Exercise directions
From the entries below, return exactly the lines beginning at the one that contains "ATOM 97 C C" and ending at the one that contains "ATOM 135 N N . ME", both of them included, and only those lines.
◆ ◆ ◆ ◆ ◆ ◆ ◆
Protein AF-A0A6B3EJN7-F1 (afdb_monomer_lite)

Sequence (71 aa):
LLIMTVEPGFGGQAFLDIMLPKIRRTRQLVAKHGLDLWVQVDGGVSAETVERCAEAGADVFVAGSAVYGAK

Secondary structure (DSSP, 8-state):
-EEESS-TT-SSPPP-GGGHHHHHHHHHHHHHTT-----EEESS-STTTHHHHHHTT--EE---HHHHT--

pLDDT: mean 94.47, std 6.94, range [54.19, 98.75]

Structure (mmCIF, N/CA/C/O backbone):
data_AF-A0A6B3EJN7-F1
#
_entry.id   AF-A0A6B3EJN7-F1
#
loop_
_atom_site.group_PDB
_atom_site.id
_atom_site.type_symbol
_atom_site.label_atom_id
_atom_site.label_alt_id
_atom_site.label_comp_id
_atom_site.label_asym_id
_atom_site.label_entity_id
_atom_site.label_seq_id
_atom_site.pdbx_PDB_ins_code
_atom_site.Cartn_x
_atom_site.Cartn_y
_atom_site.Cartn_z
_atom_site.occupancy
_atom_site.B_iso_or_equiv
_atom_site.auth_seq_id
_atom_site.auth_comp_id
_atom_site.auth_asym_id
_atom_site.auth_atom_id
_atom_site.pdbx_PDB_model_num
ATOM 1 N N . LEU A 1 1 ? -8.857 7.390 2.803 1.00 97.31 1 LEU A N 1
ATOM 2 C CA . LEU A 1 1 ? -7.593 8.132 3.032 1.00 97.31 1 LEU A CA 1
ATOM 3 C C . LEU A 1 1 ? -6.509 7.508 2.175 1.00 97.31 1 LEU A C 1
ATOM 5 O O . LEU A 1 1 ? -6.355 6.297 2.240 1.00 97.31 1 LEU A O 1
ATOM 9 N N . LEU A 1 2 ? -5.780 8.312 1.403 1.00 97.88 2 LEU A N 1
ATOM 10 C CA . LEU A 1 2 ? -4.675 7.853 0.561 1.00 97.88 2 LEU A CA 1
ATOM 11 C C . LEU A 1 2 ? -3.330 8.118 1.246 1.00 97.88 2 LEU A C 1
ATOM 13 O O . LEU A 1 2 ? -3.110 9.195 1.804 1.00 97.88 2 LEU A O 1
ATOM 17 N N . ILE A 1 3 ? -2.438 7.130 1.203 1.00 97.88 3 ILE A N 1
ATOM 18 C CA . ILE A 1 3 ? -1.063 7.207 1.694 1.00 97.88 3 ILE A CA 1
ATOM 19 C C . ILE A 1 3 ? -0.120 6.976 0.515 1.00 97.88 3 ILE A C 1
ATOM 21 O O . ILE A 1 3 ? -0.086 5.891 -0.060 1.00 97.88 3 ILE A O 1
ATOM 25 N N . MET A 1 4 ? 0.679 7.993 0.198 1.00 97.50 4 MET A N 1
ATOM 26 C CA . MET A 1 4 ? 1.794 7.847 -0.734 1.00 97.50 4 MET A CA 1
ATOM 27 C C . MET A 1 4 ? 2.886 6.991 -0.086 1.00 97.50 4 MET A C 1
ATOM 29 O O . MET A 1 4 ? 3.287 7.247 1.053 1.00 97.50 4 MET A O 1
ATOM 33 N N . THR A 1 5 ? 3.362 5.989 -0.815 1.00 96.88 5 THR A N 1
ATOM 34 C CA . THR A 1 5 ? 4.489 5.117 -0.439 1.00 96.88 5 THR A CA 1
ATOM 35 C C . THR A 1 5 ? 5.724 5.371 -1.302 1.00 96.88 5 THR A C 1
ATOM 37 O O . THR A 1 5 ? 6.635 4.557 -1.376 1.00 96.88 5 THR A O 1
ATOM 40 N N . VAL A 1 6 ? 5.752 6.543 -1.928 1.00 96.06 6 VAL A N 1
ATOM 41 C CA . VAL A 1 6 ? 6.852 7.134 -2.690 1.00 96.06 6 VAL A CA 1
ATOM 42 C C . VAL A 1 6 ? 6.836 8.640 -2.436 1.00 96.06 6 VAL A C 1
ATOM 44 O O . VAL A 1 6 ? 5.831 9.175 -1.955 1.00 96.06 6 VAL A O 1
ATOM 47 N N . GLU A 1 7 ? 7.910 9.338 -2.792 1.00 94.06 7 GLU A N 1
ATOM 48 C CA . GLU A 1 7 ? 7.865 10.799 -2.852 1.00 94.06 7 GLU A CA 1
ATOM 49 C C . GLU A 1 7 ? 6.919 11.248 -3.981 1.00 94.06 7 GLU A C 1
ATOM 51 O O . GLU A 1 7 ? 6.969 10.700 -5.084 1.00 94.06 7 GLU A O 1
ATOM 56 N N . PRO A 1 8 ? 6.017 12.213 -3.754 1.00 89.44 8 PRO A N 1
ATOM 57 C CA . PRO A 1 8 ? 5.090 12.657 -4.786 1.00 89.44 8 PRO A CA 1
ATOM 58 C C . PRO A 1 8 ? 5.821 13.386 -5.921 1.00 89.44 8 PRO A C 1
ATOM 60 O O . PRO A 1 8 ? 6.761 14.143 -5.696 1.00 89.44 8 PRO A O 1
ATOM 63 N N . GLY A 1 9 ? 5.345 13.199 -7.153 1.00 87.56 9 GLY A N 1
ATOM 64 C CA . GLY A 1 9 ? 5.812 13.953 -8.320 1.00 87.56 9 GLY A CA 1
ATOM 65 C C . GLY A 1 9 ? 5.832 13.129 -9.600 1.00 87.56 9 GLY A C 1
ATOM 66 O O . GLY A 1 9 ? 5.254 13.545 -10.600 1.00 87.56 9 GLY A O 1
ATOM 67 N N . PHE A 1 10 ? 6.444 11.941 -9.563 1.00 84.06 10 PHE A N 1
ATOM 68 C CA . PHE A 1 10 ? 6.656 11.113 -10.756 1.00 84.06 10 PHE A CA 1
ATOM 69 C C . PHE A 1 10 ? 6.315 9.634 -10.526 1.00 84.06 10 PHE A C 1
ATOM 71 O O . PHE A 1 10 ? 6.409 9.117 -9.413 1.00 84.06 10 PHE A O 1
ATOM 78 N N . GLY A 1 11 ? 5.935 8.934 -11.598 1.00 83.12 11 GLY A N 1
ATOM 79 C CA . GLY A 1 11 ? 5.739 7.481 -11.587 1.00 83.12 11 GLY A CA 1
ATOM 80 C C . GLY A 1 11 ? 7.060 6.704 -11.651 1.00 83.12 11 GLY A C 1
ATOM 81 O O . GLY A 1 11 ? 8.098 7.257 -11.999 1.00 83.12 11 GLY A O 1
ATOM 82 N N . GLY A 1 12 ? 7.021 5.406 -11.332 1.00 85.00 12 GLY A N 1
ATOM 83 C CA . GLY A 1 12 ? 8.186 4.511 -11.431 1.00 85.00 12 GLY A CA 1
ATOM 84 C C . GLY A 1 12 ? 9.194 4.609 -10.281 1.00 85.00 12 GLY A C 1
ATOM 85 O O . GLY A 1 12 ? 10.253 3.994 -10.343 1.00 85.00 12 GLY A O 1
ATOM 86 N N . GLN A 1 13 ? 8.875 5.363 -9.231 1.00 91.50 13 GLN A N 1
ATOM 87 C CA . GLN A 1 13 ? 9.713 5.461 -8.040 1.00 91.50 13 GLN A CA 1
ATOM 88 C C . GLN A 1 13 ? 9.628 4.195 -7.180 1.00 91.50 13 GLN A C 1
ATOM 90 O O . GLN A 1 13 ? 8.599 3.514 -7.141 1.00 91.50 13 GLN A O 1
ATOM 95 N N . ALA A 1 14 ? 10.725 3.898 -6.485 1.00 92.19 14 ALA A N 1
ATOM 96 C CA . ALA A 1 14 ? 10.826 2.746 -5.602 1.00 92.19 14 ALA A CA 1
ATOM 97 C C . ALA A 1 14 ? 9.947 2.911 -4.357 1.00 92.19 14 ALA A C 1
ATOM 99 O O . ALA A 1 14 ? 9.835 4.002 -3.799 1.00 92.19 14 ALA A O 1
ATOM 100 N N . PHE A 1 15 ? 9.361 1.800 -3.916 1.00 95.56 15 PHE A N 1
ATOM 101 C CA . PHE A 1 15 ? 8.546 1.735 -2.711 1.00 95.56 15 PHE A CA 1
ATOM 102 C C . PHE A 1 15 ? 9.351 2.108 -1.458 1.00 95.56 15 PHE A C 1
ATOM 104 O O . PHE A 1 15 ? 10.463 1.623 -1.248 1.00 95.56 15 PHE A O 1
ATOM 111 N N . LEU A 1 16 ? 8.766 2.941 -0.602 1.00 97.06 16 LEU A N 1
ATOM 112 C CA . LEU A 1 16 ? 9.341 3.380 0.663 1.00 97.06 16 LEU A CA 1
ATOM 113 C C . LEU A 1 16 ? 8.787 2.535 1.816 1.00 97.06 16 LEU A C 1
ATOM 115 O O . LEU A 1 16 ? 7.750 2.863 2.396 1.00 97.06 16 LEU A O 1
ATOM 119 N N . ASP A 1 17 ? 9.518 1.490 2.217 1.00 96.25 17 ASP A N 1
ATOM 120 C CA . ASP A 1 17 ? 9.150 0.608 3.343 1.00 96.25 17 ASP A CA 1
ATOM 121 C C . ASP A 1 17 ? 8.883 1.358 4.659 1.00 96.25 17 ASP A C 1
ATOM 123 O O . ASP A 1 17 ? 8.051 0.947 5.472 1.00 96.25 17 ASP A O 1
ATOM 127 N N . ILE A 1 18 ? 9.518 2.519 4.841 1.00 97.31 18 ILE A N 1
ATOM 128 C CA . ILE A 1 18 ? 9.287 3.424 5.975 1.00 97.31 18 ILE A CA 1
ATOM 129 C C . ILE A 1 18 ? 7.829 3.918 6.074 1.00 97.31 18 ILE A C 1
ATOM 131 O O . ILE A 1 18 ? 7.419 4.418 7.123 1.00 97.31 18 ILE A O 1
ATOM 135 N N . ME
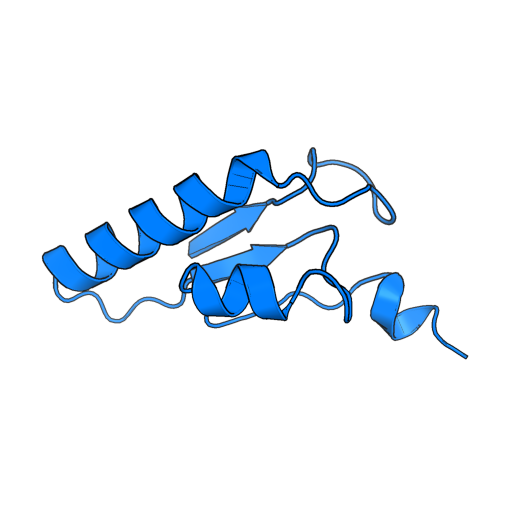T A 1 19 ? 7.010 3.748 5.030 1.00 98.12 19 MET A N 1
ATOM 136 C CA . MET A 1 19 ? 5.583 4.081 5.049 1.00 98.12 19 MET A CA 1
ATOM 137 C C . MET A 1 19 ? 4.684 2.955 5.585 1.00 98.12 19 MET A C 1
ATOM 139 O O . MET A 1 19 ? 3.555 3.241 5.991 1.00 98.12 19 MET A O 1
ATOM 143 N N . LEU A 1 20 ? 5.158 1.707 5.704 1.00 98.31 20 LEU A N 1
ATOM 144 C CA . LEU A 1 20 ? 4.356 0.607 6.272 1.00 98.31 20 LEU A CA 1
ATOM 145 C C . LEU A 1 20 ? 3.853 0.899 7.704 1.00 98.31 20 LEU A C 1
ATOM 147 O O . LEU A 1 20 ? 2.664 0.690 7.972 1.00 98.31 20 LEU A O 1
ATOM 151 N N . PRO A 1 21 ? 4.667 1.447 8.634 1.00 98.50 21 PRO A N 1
◆ ◆ ◆ ◆ ◆ ◆ ◆
Answer to this problem
ATOM 97 C C . ALA A 1 14 ? 9.947 2.911 -4.357 1.00 92.19 14 ALA A C 1
ATOM 99 O O . ALA A 1 14 ? 9.835 4.002 -3.799 1.00 92.19 14 ALA A O 1
ATOM 100 N N . PHE A 1 15 ? 9.361 1.800 -3.916 1.00 95.56 15 PHE A N 1
ATOM 101 C CA . PHE A 1 15 ? 8.546 1.735 -2.711 1.00 95.56 15 PHE A CA 1
ATOM 102 C C . PHE A 1 15 ? 9.351 2.108 -1.458 1.00 95.56 15 PHE A C 1
ATOM 104 O O . PHE A 1 15 ? 10.463 1.623 -1.248 1.00 95.56 15 PHE A O 1
ATOM 111 N N . LEU A 1 16 ? 8.766 2.941 -0.602 1.00 97.06 16 LEU A N 1
ATOM 112 C CA . LEU A 1 16 ? 9.341 3.380 0.663 1.00 97.06 16 LEU A CA 1
ATOM 113 C C . LEU A 1 16 ? 8.787 2.535 1.816 1.00 97.06 16 LEU A C 1
ATOM 115 O O . LEU A 1 16 ? 7.750 2.863 2.396 1.00 97.06 16 LEU A O 1
ATOM 119 N N . ASP A 1 17 ? 9.518 1.490 2.217 1.00 96.25 17 ASP A N 1
ATOM 120 C CA . ASP A 1 17 ? 9.150 0.608 3.343 1.00 96.25 17 ASP A CA 1
ATOM 121 C C . ASP A 1 17 ? 8.883 1.358 4.659 1.00 96.25 17 ASP A C 1
ATOM 123 O O . ASP A 1 17 ? 8.051 0.947 5.472 1.00 96.25 17 ASP A O 1
ATOM 127 N N . ILE A 1 18 ? 9.518 2.519 4.841 1.00 97.31 18 ILE A N 1
ATOM 128 C CA . ILE A 1 18 ? 9.287 3.424 5.975 1.00 97.31 18 ILE A CA 1
ATOM 129 C C . ILE A 1 18 ? 7.829 3.918 6.074 1.00 97.31 18 ILE A C 1
ATOM 131 O O . ILE A 1 18 ? 7.419 4.418 7.123 1.00 97.31 18 ILE A O 1
ATOM 135 N N . ME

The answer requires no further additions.